# Activity:
Restate verbatim the span of lines below between the line with "pLDDT: mean 87.18, std" and the line with "MIAFIADGRLDISPLVTGRIQLEEIVGQGFEELVNNKEHNVKIIVSPGQLRRS", including those two lines, and only that span.

# Data section:
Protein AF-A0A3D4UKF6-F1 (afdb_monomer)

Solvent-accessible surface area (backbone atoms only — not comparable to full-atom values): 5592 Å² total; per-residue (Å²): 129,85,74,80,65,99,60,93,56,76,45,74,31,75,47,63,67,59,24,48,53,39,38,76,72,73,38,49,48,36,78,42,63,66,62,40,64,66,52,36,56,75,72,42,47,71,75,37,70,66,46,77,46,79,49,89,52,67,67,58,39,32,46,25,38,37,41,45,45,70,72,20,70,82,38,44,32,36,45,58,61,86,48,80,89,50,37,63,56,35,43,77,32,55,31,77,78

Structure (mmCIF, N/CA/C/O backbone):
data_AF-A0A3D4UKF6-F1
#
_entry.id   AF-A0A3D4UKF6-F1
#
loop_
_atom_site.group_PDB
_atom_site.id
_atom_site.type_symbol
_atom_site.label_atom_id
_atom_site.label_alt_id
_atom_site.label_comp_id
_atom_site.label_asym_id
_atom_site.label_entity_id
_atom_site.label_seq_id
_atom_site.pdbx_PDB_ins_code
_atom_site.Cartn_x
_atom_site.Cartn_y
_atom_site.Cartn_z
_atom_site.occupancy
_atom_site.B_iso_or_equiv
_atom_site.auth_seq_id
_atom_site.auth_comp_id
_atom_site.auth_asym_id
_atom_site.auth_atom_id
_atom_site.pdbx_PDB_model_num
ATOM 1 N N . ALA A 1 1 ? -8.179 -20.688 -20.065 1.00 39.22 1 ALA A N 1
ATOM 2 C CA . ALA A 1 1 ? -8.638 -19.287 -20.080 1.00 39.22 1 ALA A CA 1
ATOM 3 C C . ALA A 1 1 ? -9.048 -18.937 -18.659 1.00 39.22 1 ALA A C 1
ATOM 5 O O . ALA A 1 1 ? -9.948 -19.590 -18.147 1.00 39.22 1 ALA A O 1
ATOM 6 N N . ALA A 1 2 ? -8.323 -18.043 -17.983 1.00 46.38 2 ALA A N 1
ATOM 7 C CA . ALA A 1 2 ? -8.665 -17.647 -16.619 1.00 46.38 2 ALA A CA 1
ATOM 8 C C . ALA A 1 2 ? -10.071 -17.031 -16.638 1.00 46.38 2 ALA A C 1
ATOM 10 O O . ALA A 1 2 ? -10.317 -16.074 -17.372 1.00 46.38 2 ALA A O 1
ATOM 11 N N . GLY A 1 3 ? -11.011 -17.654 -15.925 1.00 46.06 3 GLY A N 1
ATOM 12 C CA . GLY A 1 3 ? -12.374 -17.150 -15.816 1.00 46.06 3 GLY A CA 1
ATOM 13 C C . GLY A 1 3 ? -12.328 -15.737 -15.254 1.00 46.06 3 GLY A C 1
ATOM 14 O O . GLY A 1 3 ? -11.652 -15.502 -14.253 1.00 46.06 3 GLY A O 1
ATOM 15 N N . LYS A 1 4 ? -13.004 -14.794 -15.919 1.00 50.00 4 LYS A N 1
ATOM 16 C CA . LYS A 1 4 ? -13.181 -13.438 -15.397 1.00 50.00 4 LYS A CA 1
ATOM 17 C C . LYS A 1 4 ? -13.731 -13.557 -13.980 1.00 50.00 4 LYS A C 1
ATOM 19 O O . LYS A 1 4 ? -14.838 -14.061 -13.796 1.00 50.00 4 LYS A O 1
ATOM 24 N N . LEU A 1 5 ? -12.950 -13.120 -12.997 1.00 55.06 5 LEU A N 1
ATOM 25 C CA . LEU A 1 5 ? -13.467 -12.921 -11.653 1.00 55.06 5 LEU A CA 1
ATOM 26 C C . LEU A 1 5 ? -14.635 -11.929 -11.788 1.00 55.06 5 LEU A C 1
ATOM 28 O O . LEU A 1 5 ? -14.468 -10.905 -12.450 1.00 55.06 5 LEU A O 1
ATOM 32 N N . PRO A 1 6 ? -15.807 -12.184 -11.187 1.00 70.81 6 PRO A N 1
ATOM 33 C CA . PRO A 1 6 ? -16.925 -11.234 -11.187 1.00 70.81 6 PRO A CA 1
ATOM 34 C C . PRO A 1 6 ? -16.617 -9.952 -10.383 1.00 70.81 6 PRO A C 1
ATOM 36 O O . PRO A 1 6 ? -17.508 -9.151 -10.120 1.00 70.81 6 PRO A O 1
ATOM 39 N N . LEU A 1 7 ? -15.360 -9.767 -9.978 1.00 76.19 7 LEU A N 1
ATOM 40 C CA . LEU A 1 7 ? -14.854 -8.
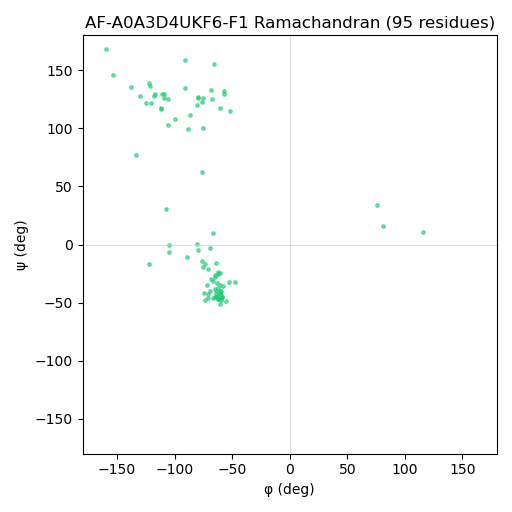694 -9.146 1.00 76.19 7 LEU A CA 1
ATOM 41 C C . LEU A 1 7 ? -13.968 -7.796 -10.006 1.00 76.19 7 LEU A C 1
ATOM 43 O O . LEU A 1 7 ? -13.064 -8.271 -10.696 1.00 76.19 7 LEU A O 1
ATOM 47 N N . ARG A 1 8 ? -14.221 -6.488 -9.950 1.00 87.81 8 ARG A N 1
ATOM 48 C CA . ARG A 1 8 ? -13.303 -5.494 -10.503 1.00 87.81 8 ARG A CA 1
ATOM 49 C C . ARG A 1 8 ? -12.027 -5.508 -9.660 1.00 87.81 8 ARG A C 1
ATOM 51 O O . ARG A 1 8 ? -12.098 -5.345 -8.446 1.00 87.81 8 ARG A O 1
ATOM 58 N N . VAL A 1 9 ? -10.886 -5
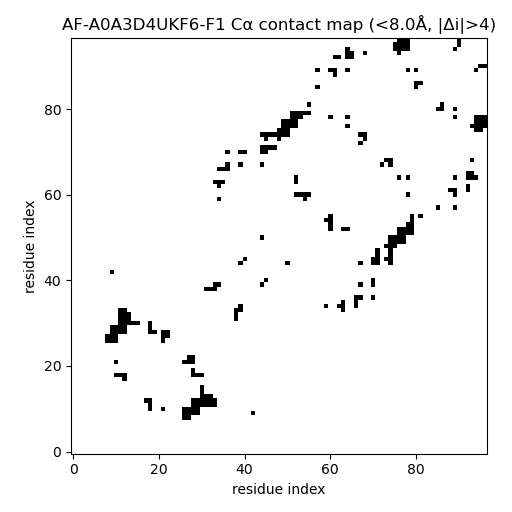.702 -10.311 1.00 93.50 9 VAL A N 1
ATOM 59 C CA . VAL A 1 9 ? -9.569 -5.708 -9.671 1.00 93.50 9 VAL A CA 1
ATOM 60 C C . VAL A 1 9 ? -8.685 -4.682 -10.366 1.00 93.50 9 VAL A C 1
ATOM 62 O O . VAL A 1 9 ? -8.433 -4.779 -11.572 1.00 93.50 9 VAL A O 1
ATOM 65 N N . ASP A 1 10 ? -8.202 -3.731 -9.574 1.00 95.56 10 ASP A N 1
ATOM 66 C CA . ASP A 1 10 ? -7.248 -2.708 -9.973 1.00 95.56 10 ASP A CA 1
ATOM 67 C C . ASP A 1 10 ? -5.903 -3.017 -9.292 1.00 95.56 10 ASP A C 1
ATOM 69 O O . ASP A 1 10 ? -5.834 -3.260 -8.088 1.00 95.56 10 ASP A O 1
ATOM 73 N N . VAL A 1 11 ? -4.8
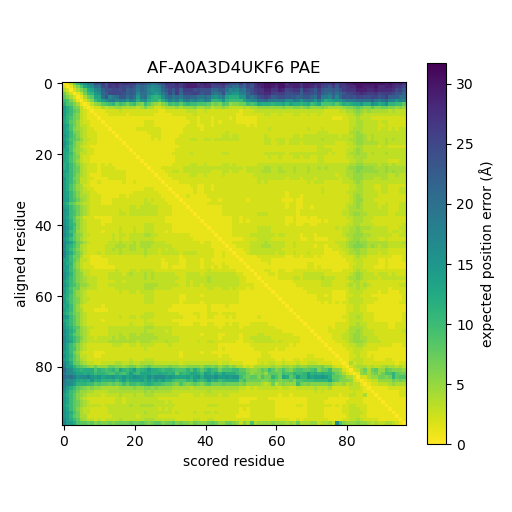27 -3.041 -10.074 1.00 97.38 11 VAL A N 1
ATOM 74 C CA . VAL A 1 11 ? -3.451 -3.270 -9.627 1.00 97.38 11 VAL A CA 1
ATOM 75 C C . VAL A 1 11 ? -2.689 -1.961 -9.749 1.00 97.38 11 VAL A C 1
ATOM 77 O O . VAL A 1 11 ? -2.637 -1.371 -10.827 1.00 97.38 11 VAL A O 1
ATOM 80 N N . VAL A 1 12 ? -2.064 -1.525 -8.662 1.00 97.88 12 VAL A N 1
ATOM 81 C CA . VAL A 1 12 ? -1.202 -0.340 -8.624 1.00 97.88 12 VAL A CA 1
ATOM 82 C C . VAL A 1 12 ? 0.211 -0.754 -8.236 1.00 97.88 12 VAL A C 1
ATOM 84 O O . VAL A 1 12 ? 0.403 
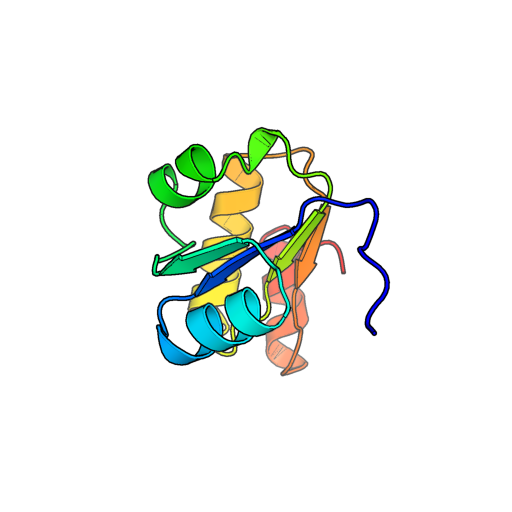-1.463 -7.251 1.00 97.88 12 VAL A O 1
ATOM 87 N N . ASP A 1 13 ? 1.198 -0.347 -9.028 1.00 97.56 13 ASP A N 1
ATOM 88 C CA . ASP A 1 13 ? 2.611 -0.589 -8.733 1.00 97.56 13 ASP A CA 1
ATOM 89 C C . ASP A 1 13 ? 3.475 0.488 -9.405 1.00 97.56 13 ASP A C 1
ATOM 91 O O . ASP A 1 13 ? 3.171 0.940 -10.508 1.00 97.56 13 ASP A O 1
ATOM 95 N N . MET A 1 14 ? 4.579 0.889 -8.776 1.00 96.94 14 MET A N 1
ATOM 96 C CA . MET A 1 14 ? 5.526 1.835 -9.379 1.00 96.94 14 MET A CA 1
ATOM 97 C C . MET A 1 14 ? 6.369 1.198 -10.491 1.00 96.94 14 MET A C 1
ATOM 99 O O . MET A 1 14 ? 6.970 1.913 -11.290 1.00 96.94 14 MET A O 1
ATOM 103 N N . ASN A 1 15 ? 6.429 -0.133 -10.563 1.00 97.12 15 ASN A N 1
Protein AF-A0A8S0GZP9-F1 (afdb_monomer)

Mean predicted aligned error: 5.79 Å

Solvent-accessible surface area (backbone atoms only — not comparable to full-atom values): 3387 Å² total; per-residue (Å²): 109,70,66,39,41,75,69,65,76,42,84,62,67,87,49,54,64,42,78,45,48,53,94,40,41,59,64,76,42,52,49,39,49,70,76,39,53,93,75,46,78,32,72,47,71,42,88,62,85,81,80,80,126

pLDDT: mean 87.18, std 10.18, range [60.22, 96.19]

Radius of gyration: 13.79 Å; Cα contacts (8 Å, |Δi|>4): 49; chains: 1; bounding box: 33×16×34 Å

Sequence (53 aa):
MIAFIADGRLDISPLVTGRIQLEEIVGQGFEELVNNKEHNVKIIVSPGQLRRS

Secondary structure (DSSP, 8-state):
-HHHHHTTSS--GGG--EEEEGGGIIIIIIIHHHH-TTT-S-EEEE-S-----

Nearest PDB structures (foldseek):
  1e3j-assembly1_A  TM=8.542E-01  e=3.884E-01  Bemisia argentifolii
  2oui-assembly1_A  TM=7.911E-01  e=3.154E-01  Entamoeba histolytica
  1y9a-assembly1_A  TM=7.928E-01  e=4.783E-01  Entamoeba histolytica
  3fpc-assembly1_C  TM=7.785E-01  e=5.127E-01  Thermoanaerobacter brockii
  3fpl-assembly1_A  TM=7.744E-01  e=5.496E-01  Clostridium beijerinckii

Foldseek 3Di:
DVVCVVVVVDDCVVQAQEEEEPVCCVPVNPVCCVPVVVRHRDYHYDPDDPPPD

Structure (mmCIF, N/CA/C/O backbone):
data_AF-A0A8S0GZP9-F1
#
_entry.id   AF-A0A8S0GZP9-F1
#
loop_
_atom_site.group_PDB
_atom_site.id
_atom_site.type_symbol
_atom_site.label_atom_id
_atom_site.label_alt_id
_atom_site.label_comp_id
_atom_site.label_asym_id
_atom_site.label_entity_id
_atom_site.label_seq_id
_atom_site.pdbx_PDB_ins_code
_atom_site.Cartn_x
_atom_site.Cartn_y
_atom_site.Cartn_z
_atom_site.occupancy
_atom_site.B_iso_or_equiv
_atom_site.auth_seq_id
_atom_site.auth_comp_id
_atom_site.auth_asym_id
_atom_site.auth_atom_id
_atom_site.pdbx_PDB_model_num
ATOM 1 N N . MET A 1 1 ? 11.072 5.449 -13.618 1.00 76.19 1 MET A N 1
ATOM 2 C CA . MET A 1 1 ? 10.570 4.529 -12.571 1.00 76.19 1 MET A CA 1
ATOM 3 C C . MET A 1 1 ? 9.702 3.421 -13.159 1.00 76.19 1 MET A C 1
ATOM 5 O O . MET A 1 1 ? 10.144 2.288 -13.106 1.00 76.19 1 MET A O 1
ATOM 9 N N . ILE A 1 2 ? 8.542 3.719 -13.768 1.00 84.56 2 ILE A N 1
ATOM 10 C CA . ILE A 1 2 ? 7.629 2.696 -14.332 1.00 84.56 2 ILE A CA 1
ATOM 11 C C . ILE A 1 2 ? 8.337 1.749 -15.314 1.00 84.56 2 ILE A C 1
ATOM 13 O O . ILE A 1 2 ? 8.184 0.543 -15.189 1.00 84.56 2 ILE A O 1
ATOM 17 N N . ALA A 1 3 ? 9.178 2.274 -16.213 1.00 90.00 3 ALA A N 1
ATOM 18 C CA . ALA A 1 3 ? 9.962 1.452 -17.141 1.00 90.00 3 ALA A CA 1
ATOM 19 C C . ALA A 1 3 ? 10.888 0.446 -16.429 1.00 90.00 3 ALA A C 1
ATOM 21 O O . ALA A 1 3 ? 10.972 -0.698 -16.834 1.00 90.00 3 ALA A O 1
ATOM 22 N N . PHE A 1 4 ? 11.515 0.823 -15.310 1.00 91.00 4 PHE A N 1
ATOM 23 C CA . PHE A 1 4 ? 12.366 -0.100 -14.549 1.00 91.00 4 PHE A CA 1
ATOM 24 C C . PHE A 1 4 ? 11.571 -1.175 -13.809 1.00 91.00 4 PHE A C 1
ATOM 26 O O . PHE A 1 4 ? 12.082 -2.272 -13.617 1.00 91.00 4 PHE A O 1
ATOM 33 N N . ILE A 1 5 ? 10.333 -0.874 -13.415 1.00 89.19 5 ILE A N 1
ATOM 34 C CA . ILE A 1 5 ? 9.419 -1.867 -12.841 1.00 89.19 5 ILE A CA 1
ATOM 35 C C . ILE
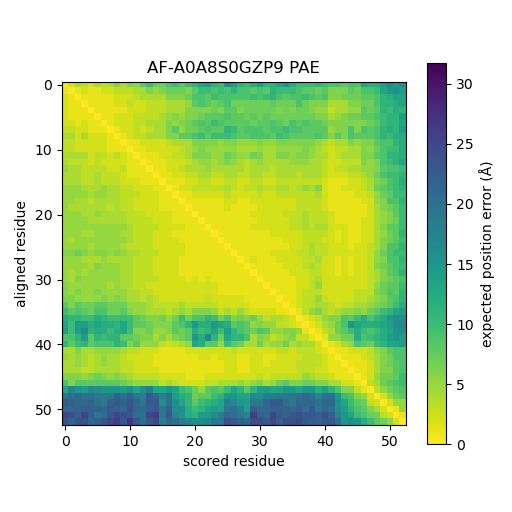 A 1 5 ? 8.953 -2.830 -13.940 1.00 89.19 5 ILE A C 1
ATOM 37 O O . ILE A 1 5 ? 8.990 -4.040 -13.748 1.00 89.19 5 ILE A O 1
ATOM 41 N N . ALA A 1 6 ? 8.574 -2.302 -15.108 1.00 88.56 6 ALA A N 1
ATOM 42 C CA . ALA A 1 6 ? 8.156 -3.099 -16.261 1.00 88.56 6 ALA A 
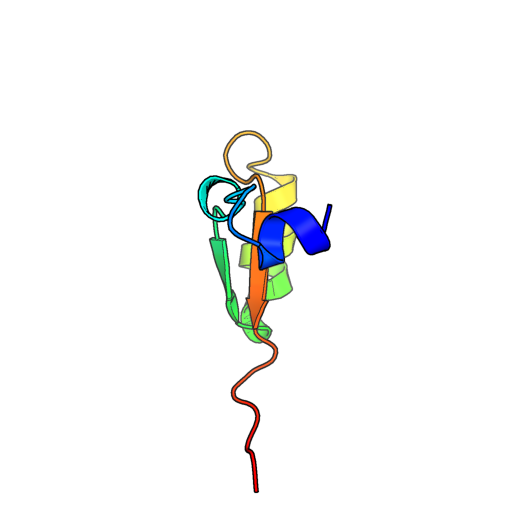CA 1
ATOM 43 C C . ALA A 1 6 ? 9.280 -4.015 -16.778 1.00 88.56 6 ALA A C 1
ATOM 45 O O . ALA A 1 6 ? 
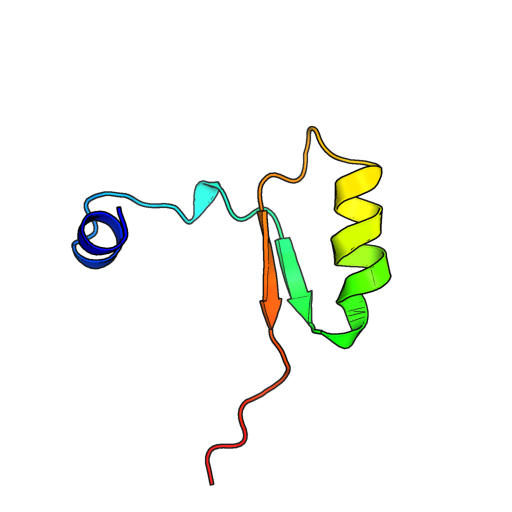9.026 -5.171 -17.100 1.00 88.56 6 ALA A O 1
ATOM 46 N N . ASP A 1 7 ? 10.521 -3.525 -16.770 1.00 92.75 7 ASP A N 1
ATOM 47 C CA . ASP A 1 7 ? 11.715 -4.279 -17.165 1.00 92.75 7 ASP A CA 1
ATOM 48 C C . ASP A 1 7 ? 12.229 -5.226 -16.057 1.00 92.75 7 ASP A C 1
ATOM 50 O O . ASP A 1 7 ? 13.288 -5.836 -16.209 1.00 92.75 7 ASP A O 1
ATOM 54 N N . GLY A 1 8 ? 11.543 -5.322 -14.910 1.00 89.19 8 GLY A N 1
ATOM 55 C CA . GLY A 1 8 ? 11.920 -6.196 -13.788 1.00 89.19 8 GLY A CA 1
A
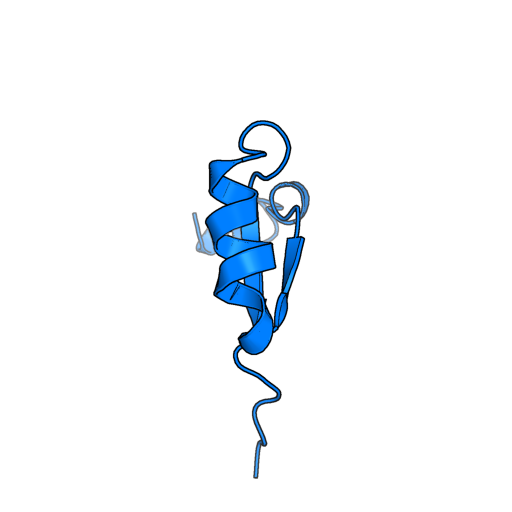TOM 56 C C . GLY A 1 8 ? 13.180 -5.768 -13.023 1.00 89.19 8 GLY A C 1
ATOM 57 O O . GLY A 1 8 ? 13.669 -6.497 -12.165 1.00 89.19 8 GLY A O 1
ATOM 58 N N . ARG A 1 9 ? 13.715 -4.578 -13.310 1.00 92.88 9 ARG A N 1
ATOM 59 C CA . ARG A 1 9 ? 14.910 -4.006 -12.663 1.00 92.88 9 ARG A CA 1
ATOM 60 C C . ARG A 1 9 ? 14.626 -3.403 -11.289 1.00 92.88 9 ARG A C 1
ATOM 62 O O . ARG A 1 9 ? 15.561 -3.099 -10.555 1.00 92.88 9 ARG A O 1
ATOM 69 N N . LEU A 1 10 ? 13.354 -3.191 -10.964 1.00 92.06 10 LEU A N 1
ATOM 70 C CA . LEU A 1 10 ? 12.903 -2.691 -9.673 1.00 92.06 10 LEU A CA 1
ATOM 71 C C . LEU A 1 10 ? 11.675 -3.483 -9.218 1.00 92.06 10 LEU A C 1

# Your solution:
pLDDT: mean 87.18, std 10.18, range [60.22, 96.19]

Radius of gyration: 13.79 Å; Cα contacts (8 Å, |Δi|>4): 49; chains: 1; bounding box: 33×16×34 Å

Sequence (53 aa):
MIAFIADGRLDISPLVTGRIQLEEIVGQGFEELVNNKEHNVKIIVSPGQLRRS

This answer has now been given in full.